Destination 2018: San Antonio

It’s an unusually hot Friday in early June in San Antonio, but even 100-degree weather isn’t stopping people from descending on the city’s most exciting neighborhood. Children shriek as they run across a splash pad, and parents keep a watchful eye from under the shade of blue umbrellas. In air-conditioned cafes, freelancers tap away on laptops while students from the Culinary Institute of America’s San Antonio campus stride to class in white chef’s jackets and clogs.

There are restaurants everywhere in this neighborhood—17, to be exact, many of which are helmed by chefs who graduated from the CIA’s program here. At the moment, power lunchers are filling the restaurants. One of the most popular is Cured, where a meat locker dominates the middle of the dining room, demanding homage; Steve McHugh, the chef, has been nominated for the James Beard Award for Best Chef: Southwest three times since Cured opened in 2013.

At the heart of this community is the magnificent Hotel Emma, whose lobby is filled with guests sipping margaritas from hand-etched blue glasses and tourists taking a peek at the Roman and Williams-designed property, which is housed in a 19th-century brewery, the longtime maker of Texas icon Pearl beer. Hotel Emma, which opened in 2015, is not just one of the finest new hotels in the region, it’s one of the finest hotels in the country, period. You can see its perfectionism in details such as custom guayabera-style robes in the rooms, minibars stocked with Texas favorites like Topo Chico water and service that is wonderfully anticipatory while never obnoxious: Go for breakfast two mornings in a row at restaurant Supper, and the waiters will remember your coffee order from the first day.

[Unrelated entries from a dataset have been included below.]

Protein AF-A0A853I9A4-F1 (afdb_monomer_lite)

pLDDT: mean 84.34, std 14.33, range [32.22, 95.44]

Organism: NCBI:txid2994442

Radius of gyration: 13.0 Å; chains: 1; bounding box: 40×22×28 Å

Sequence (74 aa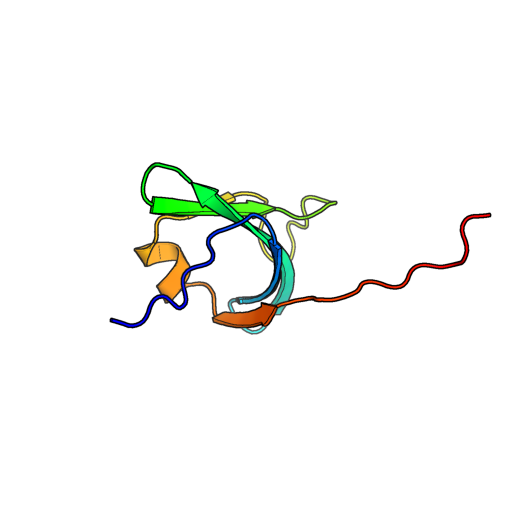):
ANQQGILDRELYLLKMHGKYGVRWVEATGDGSYQIEGETNNLLFLPNCVLTREEFVVAIEVVGQVELVFGPPAG

Foldseek 3Di:
DDPPDQAAFFWFWKDFPNDTDIWTWHQDPVRWIFTGDPDQPPVGHGGDIGHPVRCVVGIDGPGTDPDDDDDPDD

Secondary structure (DSSP, 8-state):
-------S-EEEEEEETTEEEEEEEEE-TTS-EEEE-SS--TTT--SEEE-HHHHHHH-EEEEE------S---

Structure (mmCIF, N/CA/C/O backbone):
data_AF-A0A853I9A4-F1
#
_entry.id   AF-A0A853I9A4-F1
#
loop_
_atom_site.group_PDB
_atom_site.id
_atom_site.type_symbol
_atom_site.label_atom_id
_atom_site.label_alt_id
_atom_site.label_comp_id
_atom_site.label_asym_id
_atom_site.label_entity_id
_atom_site.label_seq_id
_atom_site.pdbx_PDB_ins_code
_atom_site.Cartn_x
_atom_site.Cartn_y
_atom_site.Cartn_z
_atom_site.occupancy
_atom_site.B_iso_or_equiv
_atom_site.auth_seq_id
_atom_site.auth_comp_id
_atom_site.auth_asym_id
_atom_site.auth_atom_id
_atom_site.pdbx_PDB_model_num
ATOM 1 N N . ALA A 1 1 ? -14.670 -12.625 14.370 1.00 39.06 1 ALA A N 1
ATOM 2 C CA . ALA A 1 1 ? -13.234 -12.315 14.460 1.00 39.06 1 ALA A CA 1
ATOM 3 C C . ALA A 1 1 ? -12.588 -12.729 13.145 1.00 39.06 1 ALA A C 1
ATOM 5 O O . ALA A 1 1 ? -12.409 -13.914 12.934 1.00 39.06 1 ALA A O 1
ATOM 6 N N . ASN A 1 2 ? -12.344 -11.777 12.243 1.00 32.22 2 ASN A N 1
ATOM 7 C CA . ASN A 1 2 ? -11.540 -11.978 11.035 1.00 32.22 2 ASN A CA 1
ATOM 8 C C . ASN A 1 2 ? -10.451 -10.908 11.079 1.00 32.22 2 ASN A C 1
ATOM 10 O O . ASN A 1 2 ? -10.664 -9.774 10.662 1.00 32.22 2 ASN A O 1
ATOM 14 N N . GLN A 1 3 ? -9.320 -11.249 11.691 1.00 40.59 3 GLN A N 1
ATOM 15 C CA . GLN A 1 3 ? -8.102 -10.446 11.649 1.00 40.59 3 GLN A CA 1
ATOM 16 C C . GLN A 1 3 ? -7.325 -10.787 10.368 1.00 40.59 3 GLN A C 1
ATOM 18 O O . GLN A 1 3 ? -6.188 -11.227 10.425 1.00 40.59 3 GLN A O 1
ATOM 23 N N . GLN A 1 4 ? -7.938 -10.589 9.198 1.00 53.66 4 GLN A N 1
ATOM 24 C CA . GLN A 1 4 ? -7.163 -10.346 7.975 1.00 53.66 4 GLN A CA 1
ATOM 25 C C . GLN A 1 4 ? -6.761 -8.870 8.003 1.00 53.66 4 GLN A C 1
ATOM 27 O O . GLN A 1 4 ? -7.286 -8.047 7.262 1.00 53.66 4 GLN A O 1
ATOM 32 N N . GLY A 1 5 ? -5.961 -8.504 9.001 1.00 65.94 5 GLY A N 1
ATOM 33 C CA . GLY A 1 5 ? -5.400 -7.171 9.134 1.00 65.94 5 GLY A CA 1
ATOM 34 C C . GLY A 1 5 ? -3.934 -7.269 8.778 1.00 65.94 5 GLY A C 1
ATOM 35 O O . GLY A 1 5 ? -3.259 -8.158 9.277 1.00 65.94 5 GLY A O 1
ATOM 36 N N . ILE A 1 6 ? -3.459 -6.384 7.915 1.00 74.94 6 ILE A N 1
ATOM 37 C CA . ILE A 1 6 ? -2.028 -6.141 7.746 1.00 74.94 6 ILE A CA 1
ATOM 38 C C . ILE A 1 6 ? -1.527 -5.683 9.122 1.00 74.94 6 ILE A C 1
ATOM 40 O O . ILE A 1 6 ? -2.025 -4.679 9.632 1.00 74.94 6 ILE A O 1
ATOM 44 N N . LEU A 1 7 ? -0.677 -6.483 9.769 1.00 71.25 7 LEU A N 1
ATOM 45 C CA . LEU A 1 7 ? -0.185 -6.223 11.132 1.00 71.25 7 LEU A CA 1
ATOM 46 C C . LEU A 1 7 ? 1.211 -5.607 11.118 1.00 71.25 7 LEU A C 1
ATOM 48 O O . LEU A 1 7 ? 1.498 -4.735 11.932 1.00 71.25 7 LEU A O 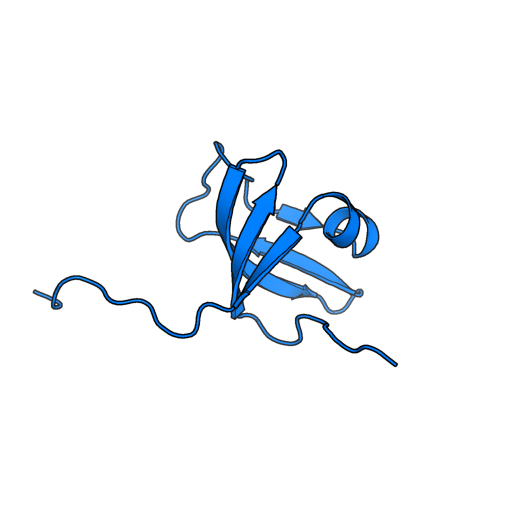1
ATOM 52 N N . ASP A 1 8 ? 2.032 -6.040 10.166 1.00 82.81 8 ASP A N 1
ATOM 53 C CA . ASP A 1 8 ? 3.412 -5.614 9.990 1.00 82.81 8 ASP A CA 1
ATOM 54 C C . ASP A 1 8 ? 3.592 -4.949 8.620 1.00 82.81 8 ASP A C 1
ATOM 56 O O . ASP A 1 8 ? 2.759 -5.094 7.719 1.00 82.81 8 ASP A O 1
ATOM 60 N N . ARG A 1 9 ? 4.690 -4.202 8.457 1.00 93.00 9 ARG A N 1
ATOM 61 C CA . ARG A 1 9 ? 5.057 -3.604 7.170 1.00 93.00 9 ARG A CA 1
ATOM 62 C C . ARG A 1 9 ? 5.476 -4.694 6.188 1.00 93.00 9 ARG A C 1
ATOM 64 O O . ARG A 1 9 ? 6.608 -5.174 6.227 1.00 93.00 9 ARG A O 1
ATOM 71 N N . GLU A 1 10 ? 4.594 -5.017 5.256 1.00 94.25 10 GLU A N 1
ATOM 72 C CA . GLU A 1 10 ? 4.808 -6.076 4.270 1.00 94.25 10 GLU A CA 1
ATOM 73 C C . GLU A 1 10 ? 4.523 -5.588 2.850 1.00 94.25 10 GLU A C 1
ATOM 75 O O . GLU A 1 10 ? 3.955 -4.516 2.624 1.00 94.25 10 GLU A O 1
ATOM 80 N N . LEU A 1 11 ? 4.969 -6.369 1.869 1.00 93.50 11 LEU A N 1
ATOM 81 C CA . LEU A 1 11 ? 4.809 -6.060 0.457 1.00 93.50 11 LEU A CA 1
ATOM 82 C C . LEU A 1 11 ? 3.569 -6.779 -0.085 1.00 93.50 11 LEU A C 1
ATOM 84 O O . LEU A 1 11 ? 3.435 -7.991 0.056 1.00 93.50 11 LEU A O 1
ATOM 88 N N . TYR A 1 12 ? 2.677 -6.042 -0.742 1.00 93.75 12 TYR A N 1
ATOM 89 C CA . TYR A 1 12 ? 1.417 -6.567 -1.270 1.00 93.75 12 TYR A CA 1
ATOM 90 C C . TYR A 1 12 ? 1.234 -6.228 -2.744 1.00 93.75 12 TYR A C 1
ATOM 92 O O . TYR A 1 12 ? 1.621 -5.153 -3.209 1.00 93.75 12 TYR A O 1
ATOM 100 N N . LEU A 1 13 ? 0.572 -7.128 -3.473 1.00 93.00 13 LEU A N 1
ATOM 101 C CA . LEU A 1 13 ? -0.045 -6.817 -4.755 1.00 93.00 13 LEU A CA 1
ATOM 102 C C . LEU A 1 13 ? -1.430 -6.223 -4.496 1.00 93.00 13 LEU A C 1
ATOM 104 O O . LEU A 1 13 ? -2.334 -6.901 -4.006 1.00 93.00 13 LEU A O 1
ATOM 108 N N . LEU A 1 14 ? -1.594 -4.954 -4.848 1.00 93.62 14 LEU A N 1
ATOM 109 C CA . LEU A 1 14 ? -2.829 -4.202 -4.675 1.00 93.62 14 LEU A CA 1
ATOM 110 C C . LEU A 1 14 ? -3.493 -3.951 -6.022 1.00 93.62 14 LEU A C 1
ATOM 112 O O . LEU A 1 14 ? -2.818 -3.771 -7.041 1.00 93.62 14 LEU A O 1
ATOM 116 N N . LYS A 1 15 ? -4.819 -3.862 -6.012 1.00 93.25 15 LYS A N 1
ATOM 117 C CA . LYS A 1 15 ? -5.622 -3.451 -7.159 1.00 93.25 15 LYS A CA 1
ATOM 118 C C . LYS A 1 15 ? -6.517 -2.274 -6.785 1.00 93.25 15 LYS A C 1
ATOM 120 O O . LYS A 1 15 ? -7.200 -2.297 -5.769 1.00 93.25 15 LYS A O 1
ATOM 125 N N . MET A 1 16 ? -6.515 -1.250 -7.635 1.00 90.56 16 MET A N 1
ATOM 126 C CA . MET A 1 16 ? -7.313 -0.032 -7.478 1.00 90.56 16 MET A CA 1
ATOM 127 C C . MET A 1 16 ? -7.757 0.462 -8.855 1.00 90.56 16 MET A C 1
ATOM 129 O O . MET A 1 16 ? -6.937 0.594 -9.765 1.00 90.56 16 MET A O 1
ATOM 133 N N . HIS A 1 17 ? -9.057 0.717 -9.029 1.00 89.62 17 HIS A N 1
ATOM 134 C CA . HIS A 1 17 ? -9.647 1.180 -10.297 1.00 89.62 17 HIS A CA 1
ATOM 135 C C . HIS A 1 17 ? -9.199 0.365 -11.532 1.00 89.62 17 HIS A C 1
ATOM 137 O O . HIS A 1 17 ? -8.898 0.915 -12.590 1.00 89.62 17 HIS A O 1
ATOM 143 N N . GLY A 1 18 ? -9.101 -0.962 -11.385 1.00 89.31 18 GLY A N 1
ATOM 144 C CA . GLY A 1 18 ? -8.686 -1.876 -12.458 1.00 89.31 18 GLY A CA 1
ATOM 145 C C . GLY A 1 18 ? -7.186 -1.877 -12.781 1.00 89.31 18 GLY A C 1
ATOM 146 O O . GLY A 1 18 ? -6.758 -2.635 -13.648 1.00 89.31 18 GLY A O 1
ATOM 147 N N . LYS A 1 19 ? -6.381 -1.071 -12.085 1.00 89.56 19 LYS A N 1
ATOM 148 C CA . LYS A 1 19 ? -4.918 -1.084 -12.170 1.00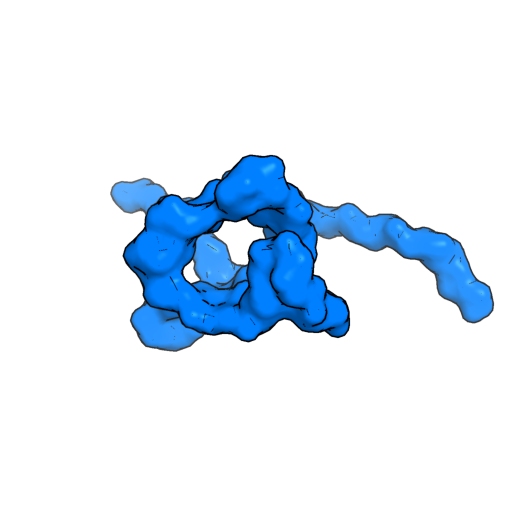 89.56 19 LYS A CA 1
ATOM 149 C C . LYS A 1 19 ? -4.332 -1.914 -11.035 1.00 89.56 19 LYS A C 1
ATOM 151 O O . LYS A 1 19 ? -4.941 -2.008 -9.973 1.00 89.56 19 LYS A O 1
ATOM 156 N N . TYR A 1 20 ? -3.140 -2.458 -11.255 1.00 91.19 20 TYR A N 1
ATOM 157 C CA . TYR A 1 20 ? -2.400 -3.251 -10.276 1.00 91.19 20 TYR A CA 1
ATOM 158 C C . TYR A 1 20 ? -1.092 -2.552 -9.909 1.00 91.19 20 TYR A C 1
ATOM 160 O O . TYR A 1 20 ? -0.461 -1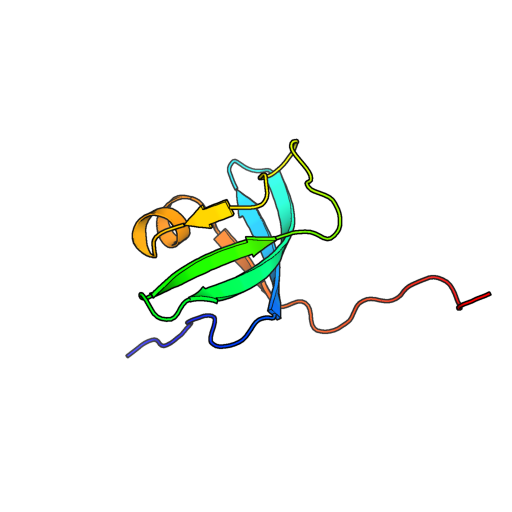.932 -10.768 1.00 91.19 20 TYR A O 1
ATOM 168 N N . GLY A 1 21 ? -0.674 -2.673 -8.654 1.00 89.81 21 GLY A N 1
ATOM 169 C CA . GLY A 1 21 ? 0.591 -2.130 -8.174 1.00 89.81 21 GLY A CA 1
ATOM 170 C C . GLY A 1 21 ? 1.114 -2.901 -6.972 1.00 89.81 21 GLY A C 1
ATOM 171 O O . GLY A 1 21 ? 0.346 -3.280 -6.092 1.00 89.81 21 GLY A O 1
ATOM 172 N N . VAL A 1 22 ? 2.427 -3.123 -6.937 1.00 91.69 22 VAL A N 1
ATOM 173 C CA . VAL A 1 22 ? 3.109 -3.710 -5.780 1.00 91.69 22 VAL A CA 1
ATOM 174 C C . VAL A 1 22 ? 3.508 -2.584 -4.827 1.00 91.69 22 VAL A C 1
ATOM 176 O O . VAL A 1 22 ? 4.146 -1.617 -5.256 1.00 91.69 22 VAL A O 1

All of this constitutes Pearl, a 22-acre development north of downtown that’s home to some of San Antonio’s most coveted apartments, restaurants, shops, a weekly farmers market, event venues like the sonically state of the art Jazz, TX and the CIA’s 30,000-square-foot campus, its third in America.

“Pearl was the start of an urban revitalization in San Antonio,” says mayor Ron Nirenberg. “It has become a model for how public-private partnership can spur quality development.”

It’s hard to imagine that this site was a brewery as recently as 2001. But the San Antonio of 2001 wasn’t the San Antonio of today, and with year-over-year population growth that ranks among the highest in America, it’s not the way San Antonio, which now has a metro area population of about 2.5 million, will look in 2050. So how does a city that’s now celebrating the 300th anniversary of its founding stay true to the roots that make it one of America’s most culturally—and demographically—diverse cities while planning for growth? With the help of a forward-thinking local government, a supportive business community and visionary leaders, Pearl is leading the way.